**PROBLEM STATEMENT:**
In the entries that follow, identify the line containing "ATOM 55 C C" and return it together with all later lines, exactly as they appear.

**SUPPLIED RECORDS:**
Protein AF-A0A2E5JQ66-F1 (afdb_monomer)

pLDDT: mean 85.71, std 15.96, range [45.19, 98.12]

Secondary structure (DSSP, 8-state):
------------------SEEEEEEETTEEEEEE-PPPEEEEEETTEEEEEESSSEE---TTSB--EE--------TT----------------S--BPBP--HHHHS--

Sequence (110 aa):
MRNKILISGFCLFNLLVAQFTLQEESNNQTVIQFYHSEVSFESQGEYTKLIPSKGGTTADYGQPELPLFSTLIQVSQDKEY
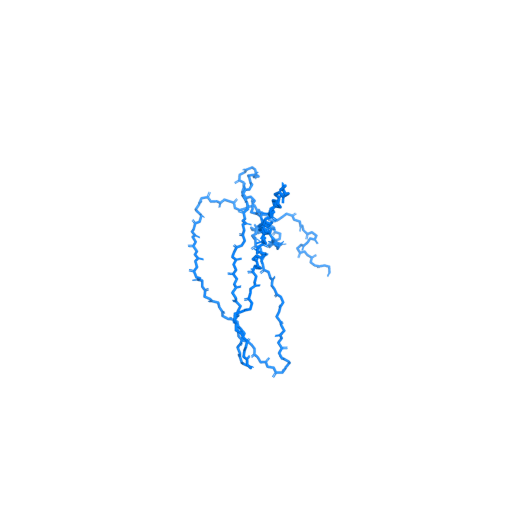SVSYNVLSSHIIDDIKVFPFQNKDKTEAP

Mean predicted aligned error: 9.06 Å

Foldseek 3Di:
DDDDDPPPDPPPPPPPDDQKDFPDDDPADTDIDGDQADWDWDDDDLAIETHGPDAAWDAAAQAFTHGDDDDDDDDDPPDDDDDDDDDPDDDDDPPHHGDGHHDPCRNDDD

Solvent-accessible surface area (backbone atoms only — not comparable to full-atom values): 7663 Å² total; per-residue (Å²): 138,83,84,79,81,79,80,79,79,78,78,79,71,78,77,80,79,64,51,66,37,84,74,45,82,55,102,89,49,75,42,71,48,74,50,87,73,64,65,50,80,43,82,58,84,90,23,37,37,57,46,48,78,64,76,48,57,46,50,52,61,71,36,63,31,40,70,37,81,86,83,89,79,93,75,73,80,100,66,89,85,84,90,84,87,79,86,89,79,87,87,86,83,77,99,71,45,59,30,52,23,79,53,56,80,71,44,52,76,131

Radius of gyration: 21.76 Å; Cα contacts (8 Å, |Δi|>4): 119; chains: 1; bounding box: 37×76×43 Å

Structure (mmCIF, N/CA
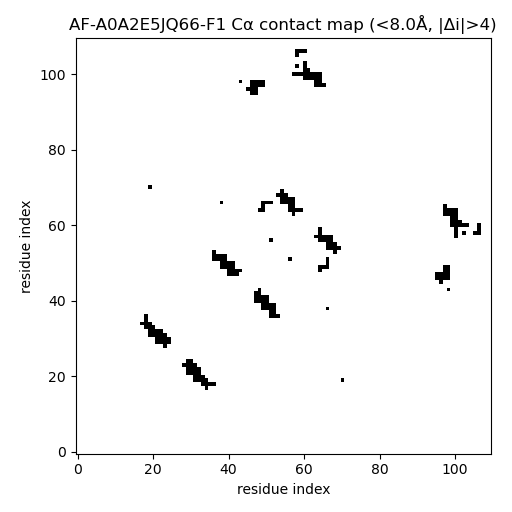/C/O backbone):
data_AF-A0A2E5JQ66-F1
#
_entry.id   AF-A0A2E5JQ66-F1
#
loop_
_atom_site.group_PDB
_atom_site.id
_atom_site.type_symbol
_atom_site.label_atom_id
_atom_site.label_alt_id
_atom_site.label_comp_id
_atom_site.label_asym_id
_atom_site.label_entity_id
_atom_site.label_seq_id
_atom_site.pdbx_PDB_ins_code
_atom_site.Cartn_x
_atom_site.Cartn_y
_atom_site.Cartn_z
_atom_site.occupancy
_atom_site.B_iso_or_equiv
_atom_site.auth_seq_id
_atom_site.auth_comp_id
_atom_site.auth_asym_id
_atom_site.auth_atom_id
_atom_site.pdbx_PDB_model_num
ATOM 1 N N . MET A 1 1 ? 3.361 63.754 14.707 1.00 45.19 1 MET A N 1
ATOM 2 C CA . MET A 1 1 ? 2.383 62.718 14.298 1.00 45.19 1 MET A CA 1
ATOM 3 C C . MET A 1 1 ? 3.149 61.440 13.992 1.00 45.19 1 MET A C 1
ATOM 5 O O . MET A 1 1 ? 4.006 61.468 13.122 1.00 45.19 1 MET A O 1
ATOM 9 N N . ARG A 1 2 ? 2.951 60.370 14.772 1.00 46.59 2 ARG A N 1
ATOM 10 C CA . ARG A 1 2 ? 3.728 59.121 14.673 1.00 46.59 2 ARG A CA 1
ATOM 11 C C . ARG A 1 2 ? 2.852 58.046 14.029 1.00 46.59 2 ARG A C 1
ATOM 13 O O . ARG A 1 2 ? 1.979 57.504 14.700 1.00 46.59 2 ARG A O 1
ATOM 20 N N . ASN A 1 3 ? 3.064 57.789 12.737 1.00 48.25 3 ASN A N 1
ATOM 21 C CA . ASN A 1 3 ? 2.375 56.728 12.002 1.00 48.25 3 ASN A CA 1
ATOM 22 C C . ASN A 1 3 ? 2.771 55.370 12.582 1.00 48.25 3 ASN A C 1
ATOM 24 O O . ASN A 1 3 ? 3.939 54.984 12.543 1.00 48.25 3 ASN A O 1
ATOM 28 N N . LYS A 1 4 ? 1.794 54.649 13.131 1.00 52.25 4 LYS A N 1
ATOM 29 C CA . LYS A 1 4 ? 1.955 53.247 13.505 1.00 52.25 4 LYS A CA 1
ATOM 30 C C . LYS A 1 4 ? 1.642 52.411 12.267 1.00 52.25 4 LYS A C 1
ATOM 32 O O . LYS A 1 4 ? 0.482 52.282 11.894 1.00 52.25 4 LYS A O 1
ATOM 37 N N . ILE A 1 5 ? 2.676 51.894 11.610 1.00 56.28 5 ILE A N 1
ATOM 38 C CA . ILE A 1 5 ? 2.520 50.886 10.558 1.00 56.28 5 ILE A CA 1
ATOM 39 C C . ILE A 1 5 ? 2.142 49.583 11.265 1.00 56.28 5 ILE A C 1
ATOM 41 O O . ILE A 1 5 ? 2.951 48.998 11.982 1.00 56.28 5 ILE A O 1
ATOM 45 N N . LEU A 1 6 ? 0.881 49.178 11.122 1.00 48.78 6 LEU A N 1
ATOM 46 C CA . LEU A 1 6 ? 0.374 47.905 11.614 1.00 48.78 6 LEU A CA 1
ATOM 47 C C . LEU A 1 6 ? 0.756 46.832 10.586 1.00 48.78 6 LEU A C 1
ATOM 49 O O . LEU A 1 6 ? 0.077 46.667 9.575 1.00 48.78 6 LEU A O 1
ATOM 53 N N . ILE A 1 7 ? 1.874 46.140 10.806 1.00 57.00 7 ILE A N 1
ATOM 54 C CA . ILE A 1 7 ? 2.234 44.967 10.001 1.00 57.00 7 ILE A CA 1
ATOM 55 C C . ILE A 1 7 ? 1.317 43.830 10.455 1.00 57.00 7 ILE A C 1
ATOM 57 O O . ILE A 1 7 ? 1.579 43.163 11.453 1.00 57.00 7 ILE A O 1
ATOM 61 N N . SER A 1 8 ? 0.197 43.661 9.753 1.00 51.69 8 SER A N 1
ATOM 62 C CA . SER A 1 8 ? -0.665 42.489 9.895 1.00 51.69 8 SER A CA 1
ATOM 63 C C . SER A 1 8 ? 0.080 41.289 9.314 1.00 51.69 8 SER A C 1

**RESULT:**
ATOM 55 C C . ILE A 1 7 ? 1.317 43.830 10.455 1.00 57.00 7 ILE A C 1
ATOM 57 O O . ILE A 1 7 ? 1.579 43.163 11.453 1.00 57.00 7 ILE A O 1
ATOM 61 N N . SER A 1 8 ? 0.197 43.661 9.753 1.00 51.69 8 SER A N 1
ATOM 62 C CA . SER A 1 8 ? -0.665 42.489 9.895 1.00 51.69 8 SER A CA 1
ATOM 63 C C . SER A 1 8 ? 0.080 41.289 9.314 1.00 51.69 8 SER A C 1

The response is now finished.